Our model neuron populations have temporal patterns of neuronal spiking as shown by spike-frequency histograms, as well as patterns of synaptic drive currents in individual cells, similar to those found experimentally for burster and nonburster follower neurons in vitro. However, our neurons are simplified one-compartment models designed to examine how postulated subthreshold mechanisms for intrinsic burst generation can account for the dynamics of both individual neurons and populations of bursting neurons in the pre-BötC. We have deliberately not attempted to model the role of other specific ionic currents (such as I A, I T, or I K,Ca) in shaping the firing patterns of action potentials in pre-BötC neurons, although they certainly can modulate the firing patterns of isolated respiratory neurons as well as those embedded in a network (e.g., Rybak et al. 1997a,b). Interestingly, in the case of follower-type cells in vitro, we previously have shown that the shape of spike frequency histograms and time course of synaptic drive potentials largely reflect the time course of the excitatory synaptic drive current envelope (e.g., Funk et al. 1993; Liu et al. 1990). The time course of excitatory drive current (rapidly peaking, slowly decaying) exhibited by follower cells in our model is similar to that seen experimentally and is reflective of the overall time course of the presynaptic cell population activity which is read out by the follower cells. We have also not included in our model dendritic compartments even though respiratory neurons may have a significant number of proximal dendrites (e.g., Funk et al. 1993), which could affect the ionic current distribution and firing patterns in response to synaptic drive. More complex models that include the effects of ionic currents that modulate firing frequency and dendritic compartments will provide addition insight into the shape and amplitude of the spike-frequency histograms. More quantitative information is required from experimental measurements on the types and kinetics of ionic currents as well as morphology intrinsic to respiratory pre-BötC neurons.
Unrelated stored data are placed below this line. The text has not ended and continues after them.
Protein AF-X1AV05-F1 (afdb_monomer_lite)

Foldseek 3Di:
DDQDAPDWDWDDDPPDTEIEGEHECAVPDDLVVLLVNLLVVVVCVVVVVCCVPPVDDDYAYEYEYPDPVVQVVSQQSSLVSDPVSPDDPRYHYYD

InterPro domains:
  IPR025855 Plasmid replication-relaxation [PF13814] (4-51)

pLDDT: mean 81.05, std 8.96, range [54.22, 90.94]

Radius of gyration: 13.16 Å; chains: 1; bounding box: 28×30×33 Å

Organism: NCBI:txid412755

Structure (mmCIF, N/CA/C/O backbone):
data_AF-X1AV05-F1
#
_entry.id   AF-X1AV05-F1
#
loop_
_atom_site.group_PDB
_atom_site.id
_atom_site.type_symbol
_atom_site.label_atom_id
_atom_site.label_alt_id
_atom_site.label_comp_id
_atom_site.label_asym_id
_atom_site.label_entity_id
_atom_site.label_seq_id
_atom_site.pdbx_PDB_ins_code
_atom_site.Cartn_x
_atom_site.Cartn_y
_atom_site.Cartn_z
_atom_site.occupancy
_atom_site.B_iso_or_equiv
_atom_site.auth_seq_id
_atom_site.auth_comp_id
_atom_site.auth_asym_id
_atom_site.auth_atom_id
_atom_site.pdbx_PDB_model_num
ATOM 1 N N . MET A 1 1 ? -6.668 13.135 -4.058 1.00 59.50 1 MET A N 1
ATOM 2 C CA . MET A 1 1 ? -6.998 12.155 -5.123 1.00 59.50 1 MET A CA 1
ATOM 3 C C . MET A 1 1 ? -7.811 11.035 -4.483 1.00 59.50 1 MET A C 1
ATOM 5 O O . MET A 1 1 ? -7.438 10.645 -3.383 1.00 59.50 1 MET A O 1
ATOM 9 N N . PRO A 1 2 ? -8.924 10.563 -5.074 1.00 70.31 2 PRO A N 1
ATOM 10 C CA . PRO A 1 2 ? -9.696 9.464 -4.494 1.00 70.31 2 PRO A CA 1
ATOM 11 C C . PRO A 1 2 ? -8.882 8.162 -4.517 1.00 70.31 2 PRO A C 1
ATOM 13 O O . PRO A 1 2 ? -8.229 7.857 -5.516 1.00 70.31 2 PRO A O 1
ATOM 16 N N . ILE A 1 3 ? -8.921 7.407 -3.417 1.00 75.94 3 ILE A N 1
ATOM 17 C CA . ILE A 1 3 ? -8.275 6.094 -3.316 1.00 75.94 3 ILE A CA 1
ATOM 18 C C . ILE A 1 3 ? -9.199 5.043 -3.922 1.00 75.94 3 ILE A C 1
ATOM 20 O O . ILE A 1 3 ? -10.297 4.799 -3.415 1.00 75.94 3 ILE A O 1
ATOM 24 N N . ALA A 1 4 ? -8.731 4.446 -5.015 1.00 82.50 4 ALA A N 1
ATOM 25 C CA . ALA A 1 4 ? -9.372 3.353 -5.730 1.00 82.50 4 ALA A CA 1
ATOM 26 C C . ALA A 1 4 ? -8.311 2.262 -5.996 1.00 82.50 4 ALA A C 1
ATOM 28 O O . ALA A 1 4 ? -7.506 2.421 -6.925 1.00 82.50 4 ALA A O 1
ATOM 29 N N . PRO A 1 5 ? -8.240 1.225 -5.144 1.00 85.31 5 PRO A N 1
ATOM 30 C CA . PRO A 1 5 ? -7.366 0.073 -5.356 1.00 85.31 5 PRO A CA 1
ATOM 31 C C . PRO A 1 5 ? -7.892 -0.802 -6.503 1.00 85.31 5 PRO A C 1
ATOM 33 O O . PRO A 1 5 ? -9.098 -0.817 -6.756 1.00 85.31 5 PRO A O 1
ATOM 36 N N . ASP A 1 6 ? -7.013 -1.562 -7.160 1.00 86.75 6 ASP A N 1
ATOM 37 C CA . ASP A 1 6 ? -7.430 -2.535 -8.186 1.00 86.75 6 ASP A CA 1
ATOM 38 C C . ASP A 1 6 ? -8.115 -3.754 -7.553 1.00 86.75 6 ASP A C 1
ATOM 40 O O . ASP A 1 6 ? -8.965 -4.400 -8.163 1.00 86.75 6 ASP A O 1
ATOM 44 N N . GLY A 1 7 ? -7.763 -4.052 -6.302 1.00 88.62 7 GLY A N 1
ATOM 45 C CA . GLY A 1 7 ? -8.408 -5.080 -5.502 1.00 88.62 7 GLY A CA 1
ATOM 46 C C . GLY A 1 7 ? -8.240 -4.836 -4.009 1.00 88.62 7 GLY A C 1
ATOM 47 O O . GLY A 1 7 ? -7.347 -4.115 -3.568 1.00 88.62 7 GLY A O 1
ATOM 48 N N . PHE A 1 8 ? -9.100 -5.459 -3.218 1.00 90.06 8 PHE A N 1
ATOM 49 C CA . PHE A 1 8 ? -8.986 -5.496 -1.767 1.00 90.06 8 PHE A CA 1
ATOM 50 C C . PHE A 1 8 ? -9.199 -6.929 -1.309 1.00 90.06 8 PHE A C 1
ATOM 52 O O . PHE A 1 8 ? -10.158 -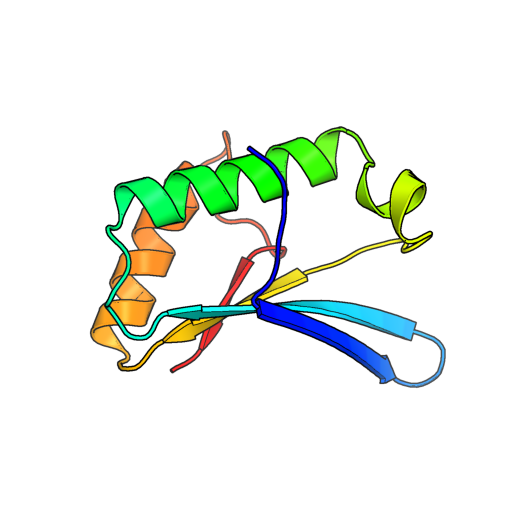7.575 -1.734 1.00 90.06 8 PHE A O 1
ATOM 59 N N . PHE A 1 9 ? -8.304 -7.425 -0.466 1.00 89.38 9 PHE A N 1
ATOM 60 C CA . PHE A 1 9 ? -8.436 -8.742 0.133 1.00 89.38 9 PHE A CA 1
ATOM 61 C C . PHE A 1 9 ? -7.931 -8.719 1.571 1.00 89.38 9 PHE A C 1
ATOM 63 O O . PHE A 1 9 ? -7.113 -7.882 1.952 1.00 89.38 9 PHE A O 1
ATOM 70 N N . THR A 1 10 ? -8.424 -9.661 2.362 1.00 89.75 10 THR A N 1
ATOM 71 C CA . THR A 1 10 ? -8.009 -9.855 3.747 1.00 89.75 10 THR A CA 1
ATOM 72 C C . THR A 1 10 ? -7.458 -11.263 3.872 1.00 89.75 10 THR A C 1
ATOM 74 O O . THR A 1 10 ? -8.056 -12.204 3.354 1.00 89.75 10 THR A O 1
ATOM 77 N N . ILE A 1 11 ? -6.316 -11.395 4.535 1.00 88.69 11 ILE A N 1
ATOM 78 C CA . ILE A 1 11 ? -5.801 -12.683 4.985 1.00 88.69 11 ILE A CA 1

Although our single cell models possess membrane capacitance values and resting membrane impedances consistent with whole cell measurements from respiratory neurons in vitro (Smith et al. 1991,1992), the magnitude of the synaptic or applied currents required to change membrane potential of the bursting cells may be somewhat smaller in the model than typically observed experimentally (N. Koshiya and J. Smith, unpublished observations). We attribute this mainly to I NaP-h in the model, whose voltage-dependencies and maximal conductances have not been determined, and these factors greatly affect the amount of current input required to elicit a burst.

Model predictions and interpretations


This study has illustrated that both excitatory synaptic coupling and intrinsic parameter heterogeneity make rhythmic bursting more robust. Figure 2 illustrates that with identical cells, EAA-mediated coupling increases the range of g tonic-e where synchronous bursting is supported as opposed to the case of a single cell ( syn-e = 0). Figures 7 and 8 show similar effects when comparing the range ofg tonic-e where bursting is supported in populations as compared with single cells. The functional consequences of heterogeneity in bursting neuron networks have not been analyzed previously. Smolen et al. (1993) studied models of clusters of heterogeneous populations of pancreatic β-cells. While they considered a different form of connectivity (3-dimensional, local, gap-junctional coupling), a similar finding was made: the range of a key control parameter (a glucose sensing conductance) where bursting occurred was larger for the coupled population than for individual cells. Thus it is plausible that the inherent cell-to-cell variability in intrinsic properties is a functionally advantageous factor in maintaining robust rhythmic output from a network of cells with intrinsic bursting properties. Information on the degree of heterogeneity in the pre-BötC pacemaker cell network remains to be obtained. We predict that in vitro, the range of values of a depolarization parameter (e.g., [K+]o) over which bursting occurs is broader for the respiratory network in slices containing the pre-BötC than for individual isolated inspiratory bursting neurons within the pre-BötC.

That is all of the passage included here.